Situations have demanded something of me before. Once, in my twenties, when I was studying in France, I was with a group of Americans approached by a con artist looking for money. The con artist, an American who was clearly not a student or a tourist, beseeched us, his fellow countrymen, for help. His wallet had been stolen! Also his father had died! He needed money to catch a train to his plane, which left from Paris tomorrow, and which he had to make so that he could attend his father’s funeral! Thank God I have found some Americans! He repeatedly said. We all knew the guy was conning us — he wore leather shoes in an era when Americans wore nothing but big white sneakers — but none of us wanted to be the first to call bullshit to his face. The situation demanded a choice. Who did we want to appear to be? To give him money was to appear stupid in front of our friends. To not give him money was to appear heartless. Most people, publicly at least, choose looking stupid over appearing heartless. Or most of the people I know would choose to look stupid.

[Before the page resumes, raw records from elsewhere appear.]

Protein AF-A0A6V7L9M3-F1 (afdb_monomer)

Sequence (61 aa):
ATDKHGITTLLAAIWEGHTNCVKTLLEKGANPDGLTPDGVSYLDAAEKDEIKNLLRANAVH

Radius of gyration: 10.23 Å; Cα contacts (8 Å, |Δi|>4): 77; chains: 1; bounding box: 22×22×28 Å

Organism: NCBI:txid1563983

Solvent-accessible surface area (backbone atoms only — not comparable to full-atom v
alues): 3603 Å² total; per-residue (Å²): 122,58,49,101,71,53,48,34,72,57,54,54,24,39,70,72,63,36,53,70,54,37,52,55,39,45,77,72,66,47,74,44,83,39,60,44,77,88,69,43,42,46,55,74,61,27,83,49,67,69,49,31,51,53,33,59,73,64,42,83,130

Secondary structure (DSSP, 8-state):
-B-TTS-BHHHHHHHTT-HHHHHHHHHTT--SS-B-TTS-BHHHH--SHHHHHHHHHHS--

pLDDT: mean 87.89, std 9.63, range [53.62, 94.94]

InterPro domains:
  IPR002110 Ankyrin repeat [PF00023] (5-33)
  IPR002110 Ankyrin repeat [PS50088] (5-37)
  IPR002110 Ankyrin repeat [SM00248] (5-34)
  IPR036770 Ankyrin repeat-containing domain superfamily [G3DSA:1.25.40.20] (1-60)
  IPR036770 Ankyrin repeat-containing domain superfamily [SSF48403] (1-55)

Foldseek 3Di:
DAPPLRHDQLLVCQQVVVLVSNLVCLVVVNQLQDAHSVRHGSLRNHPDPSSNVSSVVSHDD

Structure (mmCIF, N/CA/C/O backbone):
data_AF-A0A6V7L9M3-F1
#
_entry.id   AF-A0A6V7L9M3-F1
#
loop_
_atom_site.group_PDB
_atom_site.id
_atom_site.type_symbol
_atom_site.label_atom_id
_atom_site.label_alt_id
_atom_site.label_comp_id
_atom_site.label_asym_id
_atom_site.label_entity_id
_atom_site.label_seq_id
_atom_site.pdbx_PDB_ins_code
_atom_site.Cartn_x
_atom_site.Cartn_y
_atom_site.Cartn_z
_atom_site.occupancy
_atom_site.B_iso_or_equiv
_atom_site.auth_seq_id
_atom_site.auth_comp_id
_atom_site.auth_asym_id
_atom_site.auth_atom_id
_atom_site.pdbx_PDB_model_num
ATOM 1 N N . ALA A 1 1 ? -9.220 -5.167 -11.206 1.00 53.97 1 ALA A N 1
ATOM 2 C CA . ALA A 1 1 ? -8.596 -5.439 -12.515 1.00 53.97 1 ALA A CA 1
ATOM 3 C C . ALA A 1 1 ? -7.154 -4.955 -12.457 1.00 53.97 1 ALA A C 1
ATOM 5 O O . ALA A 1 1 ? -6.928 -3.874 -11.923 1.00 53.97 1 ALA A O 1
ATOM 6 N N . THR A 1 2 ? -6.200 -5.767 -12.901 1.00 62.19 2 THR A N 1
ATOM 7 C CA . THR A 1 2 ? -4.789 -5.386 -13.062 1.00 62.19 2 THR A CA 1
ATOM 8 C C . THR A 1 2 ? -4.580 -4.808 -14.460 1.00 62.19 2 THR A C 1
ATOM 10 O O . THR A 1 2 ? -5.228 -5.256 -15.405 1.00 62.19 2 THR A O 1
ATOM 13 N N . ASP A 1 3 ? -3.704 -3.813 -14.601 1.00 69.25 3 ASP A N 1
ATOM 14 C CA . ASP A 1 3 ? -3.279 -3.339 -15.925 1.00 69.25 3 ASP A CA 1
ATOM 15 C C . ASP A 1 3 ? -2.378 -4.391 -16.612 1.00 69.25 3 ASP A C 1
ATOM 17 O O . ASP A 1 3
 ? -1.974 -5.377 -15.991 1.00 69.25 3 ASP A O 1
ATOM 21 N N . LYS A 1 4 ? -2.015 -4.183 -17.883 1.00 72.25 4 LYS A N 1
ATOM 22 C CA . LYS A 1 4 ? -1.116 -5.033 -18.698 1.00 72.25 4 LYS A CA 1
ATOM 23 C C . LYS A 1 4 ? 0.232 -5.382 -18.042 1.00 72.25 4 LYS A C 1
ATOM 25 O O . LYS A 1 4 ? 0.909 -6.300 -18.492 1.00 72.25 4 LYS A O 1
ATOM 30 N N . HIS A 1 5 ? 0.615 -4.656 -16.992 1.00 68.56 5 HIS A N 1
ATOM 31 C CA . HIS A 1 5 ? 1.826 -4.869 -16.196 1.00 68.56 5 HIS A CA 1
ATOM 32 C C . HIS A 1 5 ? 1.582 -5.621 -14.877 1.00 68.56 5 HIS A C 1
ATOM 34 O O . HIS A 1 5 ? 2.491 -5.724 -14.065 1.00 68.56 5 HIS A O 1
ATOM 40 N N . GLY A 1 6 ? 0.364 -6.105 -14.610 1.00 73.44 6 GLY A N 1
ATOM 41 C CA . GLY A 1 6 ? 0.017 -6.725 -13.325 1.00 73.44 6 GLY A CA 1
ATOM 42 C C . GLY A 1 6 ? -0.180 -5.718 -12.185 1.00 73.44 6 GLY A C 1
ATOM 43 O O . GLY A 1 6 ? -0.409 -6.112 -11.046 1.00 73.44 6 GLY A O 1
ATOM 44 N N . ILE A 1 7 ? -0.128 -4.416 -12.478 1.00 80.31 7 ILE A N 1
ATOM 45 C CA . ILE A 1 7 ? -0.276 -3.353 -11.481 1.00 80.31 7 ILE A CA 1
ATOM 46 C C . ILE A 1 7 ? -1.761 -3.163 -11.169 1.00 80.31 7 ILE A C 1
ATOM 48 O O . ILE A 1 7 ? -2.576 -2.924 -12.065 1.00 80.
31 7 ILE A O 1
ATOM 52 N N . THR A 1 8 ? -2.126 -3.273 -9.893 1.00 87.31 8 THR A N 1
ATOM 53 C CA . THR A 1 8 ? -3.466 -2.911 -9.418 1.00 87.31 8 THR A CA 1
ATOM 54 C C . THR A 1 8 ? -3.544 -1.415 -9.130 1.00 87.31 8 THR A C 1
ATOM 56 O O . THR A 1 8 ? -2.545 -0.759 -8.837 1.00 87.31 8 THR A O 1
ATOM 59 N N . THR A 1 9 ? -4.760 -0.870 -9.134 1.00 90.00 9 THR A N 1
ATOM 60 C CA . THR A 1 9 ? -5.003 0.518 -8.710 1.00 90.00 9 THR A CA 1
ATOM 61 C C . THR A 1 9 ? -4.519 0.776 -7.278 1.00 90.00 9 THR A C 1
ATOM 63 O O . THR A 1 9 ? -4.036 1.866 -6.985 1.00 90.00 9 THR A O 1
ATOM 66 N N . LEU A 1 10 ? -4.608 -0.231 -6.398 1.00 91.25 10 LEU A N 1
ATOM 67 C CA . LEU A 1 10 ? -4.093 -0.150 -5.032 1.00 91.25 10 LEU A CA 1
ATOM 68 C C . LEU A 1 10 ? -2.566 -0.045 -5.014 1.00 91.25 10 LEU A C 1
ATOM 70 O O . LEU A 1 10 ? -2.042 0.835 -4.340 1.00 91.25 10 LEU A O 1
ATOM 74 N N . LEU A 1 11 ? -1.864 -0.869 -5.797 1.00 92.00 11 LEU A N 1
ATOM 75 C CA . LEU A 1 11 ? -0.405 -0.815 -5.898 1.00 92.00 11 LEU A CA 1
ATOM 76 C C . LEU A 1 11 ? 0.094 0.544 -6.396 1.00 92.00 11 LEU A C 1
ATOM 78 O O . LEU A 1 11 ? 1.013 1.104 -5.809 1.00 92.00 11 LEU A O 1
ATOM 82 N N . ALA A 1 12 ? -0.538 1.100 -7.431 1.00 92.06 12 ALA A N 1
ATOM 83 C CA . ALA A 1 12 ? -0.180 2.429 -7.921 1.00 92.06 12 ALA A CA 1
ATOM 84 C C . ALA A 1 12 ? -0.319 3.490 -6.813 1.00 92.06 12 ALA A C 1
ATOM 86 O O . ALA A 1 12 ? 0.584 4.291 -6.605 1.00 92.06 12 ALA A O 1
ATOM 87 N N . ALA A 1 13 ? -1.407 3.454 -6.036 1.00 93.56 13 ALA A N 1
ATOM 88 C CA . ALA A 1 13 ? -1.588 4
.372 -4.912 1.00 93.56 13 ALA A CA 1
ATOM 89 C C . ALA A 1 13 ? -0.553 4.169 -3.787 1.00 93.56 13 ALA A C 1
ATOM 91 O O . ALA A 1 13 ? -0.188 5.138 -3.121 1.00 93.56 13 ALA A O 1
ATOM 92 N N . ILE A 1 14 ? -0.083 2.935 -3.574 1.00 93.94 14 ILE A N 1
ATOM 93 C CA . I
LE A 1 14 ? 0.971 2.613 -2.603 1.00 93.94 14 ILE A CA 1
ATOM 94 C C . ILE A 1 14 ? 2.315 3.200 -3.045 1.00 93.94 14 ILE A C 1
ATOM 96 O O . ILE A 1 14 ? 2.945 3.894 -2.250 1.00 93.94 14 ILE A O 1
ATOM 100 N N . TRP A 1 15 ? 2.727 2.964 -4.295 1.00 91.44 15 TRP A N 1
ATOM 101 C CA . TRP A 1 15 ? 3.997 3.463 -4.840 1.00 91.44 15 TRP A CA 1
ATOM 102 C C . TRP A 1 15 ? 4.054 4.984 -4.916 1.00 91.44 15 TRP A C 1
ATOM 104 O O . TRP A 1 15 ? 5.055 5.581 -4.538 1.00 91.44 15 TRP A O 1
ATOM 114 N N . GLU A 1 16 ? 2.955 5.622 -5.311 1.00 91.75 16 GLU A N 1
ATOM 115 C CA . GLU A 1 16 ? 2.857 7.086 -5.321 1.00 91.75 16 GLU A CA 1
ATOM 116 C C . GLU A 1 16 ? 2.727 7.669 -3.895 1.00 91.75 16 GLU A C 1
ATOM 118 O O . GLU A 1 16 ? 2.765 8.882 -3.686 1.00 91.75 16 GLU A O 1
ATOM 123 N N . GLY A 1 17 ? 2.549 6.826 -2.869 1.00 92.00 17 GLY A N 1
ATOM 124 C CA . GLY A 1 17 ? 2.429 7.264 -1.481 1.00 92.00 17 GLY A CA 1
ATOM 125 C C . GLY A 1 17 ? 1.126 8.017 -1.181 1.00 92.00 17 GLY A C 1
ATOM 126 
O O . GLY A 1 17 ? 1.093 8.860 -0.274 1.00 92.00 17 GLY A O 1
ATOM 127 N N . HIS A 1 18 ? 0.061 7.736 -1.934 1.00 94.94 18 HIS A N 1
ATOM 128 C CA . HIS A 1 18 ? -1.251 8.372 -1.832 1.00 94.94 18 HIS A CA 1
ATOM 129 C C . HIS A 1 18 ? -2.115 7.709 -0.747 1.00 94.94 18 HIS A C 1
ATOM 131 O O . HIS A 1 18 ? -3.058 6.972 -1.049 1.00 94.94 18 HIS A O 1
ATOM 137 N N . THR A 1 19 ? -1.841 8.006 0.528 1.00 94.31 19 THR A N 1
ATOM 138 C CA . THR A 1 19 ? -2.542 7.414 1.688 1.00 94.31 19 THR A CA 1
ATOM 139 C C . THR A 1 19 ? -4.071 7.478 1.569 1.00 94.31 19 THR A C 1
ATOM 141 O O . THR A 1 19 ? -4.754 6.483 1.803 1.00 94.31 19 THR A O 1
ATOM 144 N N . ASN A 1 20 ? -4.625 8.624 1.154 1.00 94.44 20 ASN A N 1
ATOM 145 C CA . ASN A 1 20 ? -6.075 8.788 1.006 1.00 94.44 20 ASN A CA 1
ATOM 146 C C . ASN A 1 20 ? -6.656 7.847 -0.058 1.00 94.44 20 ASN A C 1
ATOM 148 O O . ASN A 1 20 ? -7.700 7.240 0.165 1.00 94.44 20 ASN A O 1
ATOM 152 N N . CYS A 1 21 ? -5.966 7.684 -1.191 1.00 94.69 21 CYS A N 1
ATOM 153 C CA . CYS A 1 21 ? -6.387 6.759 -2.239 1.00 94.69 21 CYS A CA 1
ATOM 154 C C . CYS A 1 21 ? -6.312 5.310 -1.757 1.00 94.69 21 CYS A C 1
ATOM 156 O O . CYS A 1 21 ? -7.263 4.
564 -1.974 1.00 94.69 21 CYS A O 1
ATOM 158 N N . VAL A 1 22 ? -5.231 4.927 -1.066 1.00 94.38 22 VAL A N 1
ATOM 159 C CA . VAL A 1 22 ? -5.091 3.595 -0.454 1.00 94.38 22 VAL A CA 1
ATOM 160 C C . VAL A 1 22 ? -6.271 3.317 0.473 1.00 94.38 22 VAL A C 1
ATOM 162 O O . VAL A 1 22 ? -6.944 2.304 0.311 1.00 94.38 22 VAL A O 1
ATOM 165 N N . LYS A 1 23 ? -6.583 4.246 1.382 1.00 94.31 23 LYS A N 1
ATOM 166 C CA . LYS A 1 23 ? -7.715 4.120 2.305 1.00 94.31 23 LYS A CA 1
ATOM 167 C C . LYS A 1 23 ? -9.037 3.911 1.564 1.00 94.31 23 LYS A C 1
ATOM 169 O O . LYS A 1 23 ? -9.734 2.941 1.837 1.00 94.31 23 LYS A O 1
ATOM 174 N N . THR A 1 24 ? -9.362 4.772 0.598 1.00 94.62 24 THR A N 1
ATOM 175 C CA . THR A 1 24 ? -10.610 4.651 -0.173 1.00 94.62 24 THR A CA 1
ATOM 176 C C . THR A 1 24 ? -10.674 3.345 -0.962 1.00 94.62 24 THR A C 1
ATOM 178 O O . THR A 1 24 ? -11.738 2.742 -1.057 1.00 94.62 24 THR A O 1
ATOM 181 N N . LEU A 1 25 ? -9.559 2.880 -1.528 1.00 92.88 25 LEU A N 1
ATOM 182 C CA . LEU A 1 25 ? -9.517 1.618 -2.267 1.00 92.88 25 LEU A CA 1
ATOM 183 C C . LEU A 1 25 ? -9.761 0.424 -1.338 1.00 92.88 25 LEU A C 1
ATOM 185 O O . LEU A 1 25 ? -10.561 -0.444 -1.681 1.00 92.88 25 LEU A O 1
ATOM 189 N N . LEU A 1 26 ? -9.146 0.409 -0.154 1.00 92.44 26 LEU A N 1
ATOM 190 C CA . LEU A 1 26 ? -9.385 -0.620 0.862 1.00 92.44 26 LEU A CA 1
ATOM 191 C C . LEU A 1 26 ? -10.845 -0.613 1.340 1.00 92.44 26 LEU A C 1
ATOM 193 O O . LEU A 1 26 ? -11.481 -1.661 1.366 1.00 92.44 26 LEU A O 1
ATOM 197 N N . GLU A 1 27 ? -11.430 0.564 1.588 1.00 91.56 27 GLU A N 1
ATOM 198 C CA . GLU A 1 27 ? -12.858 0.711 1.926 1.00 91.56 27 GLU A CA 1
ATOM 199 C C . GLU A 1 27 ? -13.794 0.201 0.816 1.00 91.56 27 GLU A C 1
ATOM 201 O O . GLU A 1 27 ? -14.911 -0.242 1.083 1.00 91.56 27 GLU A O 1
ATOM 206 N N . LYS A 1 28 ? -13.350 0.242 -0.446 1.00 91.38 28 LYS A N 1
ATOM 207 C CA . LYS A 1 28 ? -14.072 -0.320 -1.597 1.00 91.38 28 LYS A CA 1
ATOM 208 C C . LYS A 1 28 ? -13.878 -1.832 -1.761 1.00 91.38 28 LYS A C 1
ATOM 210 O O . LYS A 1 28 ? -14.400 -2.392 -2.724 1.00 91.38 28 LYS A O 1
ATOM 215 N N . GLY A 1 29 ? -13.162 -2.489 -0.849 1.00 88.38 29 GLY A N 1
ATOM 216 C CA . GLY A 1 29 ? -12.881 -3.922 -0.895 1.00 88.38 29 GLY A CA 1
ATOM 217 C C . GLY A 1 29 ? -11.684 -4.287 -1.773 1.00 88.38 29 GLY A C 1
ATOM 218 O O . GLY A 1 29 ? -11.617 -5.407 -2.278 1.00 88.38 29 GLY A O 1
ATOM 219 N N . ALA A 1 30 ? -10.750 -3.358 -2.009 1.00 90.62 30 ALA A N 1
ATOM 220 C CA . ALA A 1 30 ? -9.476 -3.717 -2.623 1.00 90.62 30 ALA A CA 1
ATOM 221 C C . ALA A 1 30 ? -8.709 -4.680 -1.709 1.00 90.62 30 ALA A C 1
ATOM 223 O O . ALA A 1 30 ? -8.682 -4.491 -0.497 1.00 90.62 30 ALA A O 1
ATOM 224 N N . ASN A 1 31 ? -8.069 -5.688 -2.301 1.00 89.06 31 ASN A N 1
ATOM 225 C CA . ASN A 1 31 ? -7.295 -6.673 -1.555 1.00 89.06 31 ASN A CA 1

The Rolodex, like the fake American tourist, was a lose-lose situation that nonetheless demanded a choice. No one was around to publicly shame me, but I am perfectly able to shame myself. And worse — around myself it is not a matter of appearing to be stupid or heartless; instead I confirm to myself that I am definitively one or the other.

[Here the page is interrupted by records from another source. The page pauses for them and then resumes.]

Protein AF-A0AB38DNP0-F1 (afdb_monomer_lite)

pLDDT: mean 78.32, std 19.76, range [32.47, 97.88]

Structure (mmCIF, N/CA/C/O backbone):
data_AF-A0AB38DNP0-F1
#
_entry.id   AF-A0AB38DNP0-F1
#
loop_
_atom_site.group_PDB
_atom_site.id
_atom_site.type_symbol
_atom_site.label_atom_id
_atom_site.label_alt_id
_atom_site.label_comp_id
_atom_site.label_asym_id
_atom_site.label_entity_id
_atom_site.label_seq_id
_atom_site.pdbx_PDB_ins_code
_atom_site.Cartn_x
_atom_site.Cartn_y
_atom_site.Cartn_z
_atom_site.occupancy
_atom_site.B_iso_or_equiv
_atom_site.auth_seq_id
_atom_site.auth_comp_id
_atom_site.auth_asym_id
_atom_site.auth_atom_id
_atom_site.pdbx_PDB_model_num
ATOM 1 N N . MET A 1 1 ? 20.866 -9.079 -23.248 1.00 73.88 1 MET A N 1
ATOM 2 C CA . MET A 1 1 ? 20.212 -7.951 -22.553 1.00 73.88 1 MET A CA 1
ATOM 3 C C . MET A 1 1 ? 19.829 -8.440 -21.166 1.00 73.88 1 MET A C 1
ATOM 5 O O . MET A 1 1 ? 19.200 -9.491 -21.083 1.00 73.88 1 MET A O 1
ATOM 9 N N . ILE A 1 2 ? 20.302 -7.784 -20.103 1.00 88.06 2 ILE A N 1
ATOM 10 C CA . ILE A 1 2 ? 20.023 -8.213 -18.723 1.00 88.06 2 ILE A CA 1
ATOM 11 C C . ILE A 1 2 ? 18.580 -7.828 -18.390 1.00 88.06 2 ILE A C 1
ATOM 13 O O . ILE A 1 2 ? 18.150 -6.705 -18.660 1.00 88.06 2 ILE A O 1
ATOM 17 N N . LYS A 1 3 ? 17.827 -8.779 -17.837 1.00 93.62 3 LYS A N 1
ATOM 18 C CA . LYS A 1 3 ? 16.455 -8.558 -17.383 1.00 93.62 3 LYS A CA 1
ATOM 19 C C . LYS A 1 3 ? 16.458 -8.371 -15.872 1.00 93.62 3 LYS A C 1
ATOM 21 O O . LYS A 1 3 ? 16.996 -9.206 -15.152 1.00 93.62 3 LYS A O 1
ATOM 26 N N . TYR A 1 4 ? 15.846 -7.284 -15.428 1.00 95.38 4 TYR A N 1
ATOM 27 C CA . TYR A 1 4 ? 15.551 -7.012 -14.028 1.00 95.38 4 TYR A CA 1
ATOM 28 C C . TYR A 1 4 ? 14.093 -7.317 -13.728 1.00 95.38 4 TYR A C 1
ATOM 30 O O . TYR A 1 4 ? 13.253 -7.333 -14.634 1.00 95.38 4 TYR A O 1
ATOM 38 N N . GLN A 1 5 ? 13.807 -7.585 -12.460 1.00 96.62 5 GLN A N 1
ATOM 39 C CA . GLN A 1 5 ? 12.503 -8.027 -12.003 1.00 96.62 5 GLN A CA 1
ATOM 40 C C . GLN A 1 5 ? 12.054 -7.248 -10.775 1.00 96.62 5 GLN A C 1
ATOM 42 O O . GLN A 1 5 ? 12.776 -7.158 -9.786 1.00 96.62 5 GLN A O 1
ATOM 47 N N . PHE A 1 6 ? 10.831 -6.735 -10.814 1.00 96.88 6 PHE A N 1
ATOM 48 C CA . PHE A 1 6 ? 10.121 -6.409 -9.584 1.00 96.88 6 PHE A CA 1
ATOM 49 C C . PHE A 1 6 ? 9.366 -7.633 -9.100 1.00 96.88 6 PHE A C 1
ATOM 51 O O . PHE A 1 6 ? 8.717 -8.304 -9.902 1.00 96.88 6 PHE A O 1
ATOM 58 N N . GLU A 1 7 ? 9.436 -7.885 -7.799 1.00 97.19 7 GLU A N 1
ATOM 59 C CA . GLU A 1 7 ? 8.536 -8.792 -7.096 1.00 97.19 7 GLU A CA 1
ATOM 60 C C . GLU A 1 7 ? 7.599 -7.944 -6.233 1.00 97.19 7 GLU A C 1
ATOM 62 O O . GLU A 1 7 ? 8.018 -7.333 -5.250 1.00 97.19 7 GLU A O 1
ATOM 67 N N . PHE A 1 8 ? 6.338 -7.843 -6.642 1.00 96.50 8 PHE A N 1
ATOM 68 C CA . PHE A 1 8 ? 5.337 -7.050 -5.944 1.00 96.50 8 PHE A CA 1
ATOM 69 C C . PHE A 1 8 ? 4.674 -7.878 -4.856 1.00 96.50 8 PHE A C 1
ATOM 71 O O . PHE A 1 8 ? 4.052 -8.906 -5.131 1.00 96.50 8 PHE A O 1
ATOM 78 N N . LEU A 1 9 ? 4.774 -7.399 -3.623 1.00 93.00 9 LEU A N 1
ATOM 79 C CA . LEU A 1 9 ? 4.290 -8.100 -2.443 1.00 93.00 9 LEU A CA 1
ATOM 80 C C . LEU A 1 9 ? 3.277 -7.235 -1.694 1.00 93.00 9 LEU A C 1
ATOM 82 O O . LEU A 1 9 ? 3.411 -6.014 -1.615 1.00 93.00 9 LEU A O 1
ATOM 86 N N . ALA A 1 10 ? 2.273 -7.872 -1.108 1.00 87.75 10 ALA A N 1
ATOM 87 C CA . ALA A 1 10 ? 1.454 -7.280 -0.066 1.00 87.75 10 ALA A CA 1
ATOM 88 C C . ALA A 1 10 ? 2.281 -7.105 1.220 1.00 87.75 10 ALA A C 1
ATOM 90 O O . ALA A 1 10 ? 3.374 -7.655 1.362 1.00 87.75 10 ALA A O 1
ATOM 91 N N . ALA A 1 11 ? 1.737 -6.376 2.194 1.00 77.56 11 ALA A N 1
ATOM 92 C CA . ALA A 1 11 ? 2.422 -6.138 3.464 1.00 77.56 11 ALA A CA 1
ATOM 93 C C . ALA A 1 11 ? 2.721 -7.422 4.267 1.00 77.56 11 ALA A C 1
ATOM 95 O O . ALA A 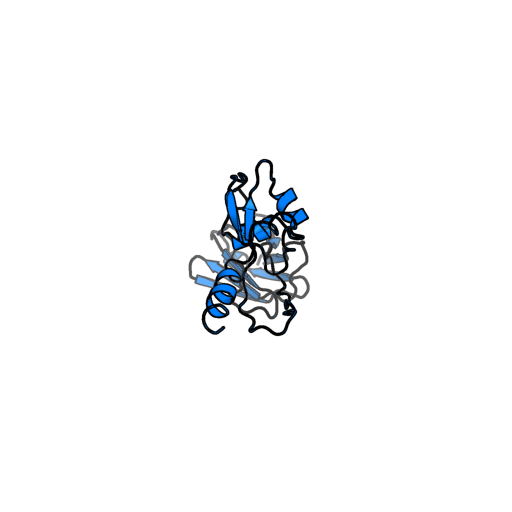1 11 ? 3.642 -7.444 5.076 1.00 77.56 11 ALA A O 1
ATOM 96 N N . ASN A 1 12 ? 1.961 -8.495 4.029 1.00 82.12 12 ASN A N 1
ATOM 97 C CA . ASN A 1 12 ? 2.147 -9.815 4.637 1.00 82.12 12 ASN A CA 1
ATOM 98 C C . ASN A 1 12 ? 3.019 -10.761 3.785 1.00 82.12 12 ASN A C 1
ATOM 100 O O . ASN A 1 12 ? 2.888 -11.976 3.910 1.00 82.12 12 ASN A O 1
ATOM 104 N N . ASP A 1 13 ? 3.829 -10.221 2.871 1.00 87.12 13 ASP A N 1
ATOM 105 C CA . ASP A 1 13 ? 4.698 -10.970 1.951 1.00 87.12 13 ASP A CA 1
ATOM 106 C C . ASP A 1 13 ? 3.970 -11.865 0.936 1.00 87.12 13 ASP A C 1
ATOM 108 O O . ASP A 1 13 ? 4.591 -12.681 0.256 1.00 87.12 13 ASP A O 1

To keep the Rolodex was to be stupid; to discard it was heartless.
I kept it.
In the security line, I worried. Wasn’t I a version of the gullible traveler who acts as an unwitting mule of illegality, i.e., the person who transports, as a kindness, a kilo of heroin hidden in a knitting bag for an innocent-seeming granny? If asked, how would I answer the question, Did a stranger give you anything to carry?
The situation gave me a Rolodex. The situation demanded of me that I carry it.
Maybe there was an explosive in the Rolodex. Maybe a suicide bomber suffered a crisis of faith or nerve at the security line and ditched the bomb and went back to Queens. Maybe the photos were acid tabs or coated with cocaine that, following a crafty extraction process, would yield enough to net me a life sentence in an Italian jail. (I was headed to Italy to go to the artist colony.) What if, while going through customs in Rome, a dog smelled the drugs on my Rolodex?
It was already becoming my Rolodex .
I made it through security. If the Rolodex contained a bomb, it was a good bomb. Maybe, instead of cocaine, the photos were coated with a bioweapon designed to release at cruising altitude. I called my parents to say good-bye. (I hoped it wasn’t good-bye .) I told them about the Rolodex. My dad said, “Someone in those photos must have really pissed someone off.” I’d also considered this possibility; the cursedness I’d sensed originated from anger or hate directed at a person in the Rolodex photos. Somebody needed to release himself from these bad feelings. He’d thrown the photos away, betting on the psychic exorcism of a landfill burial.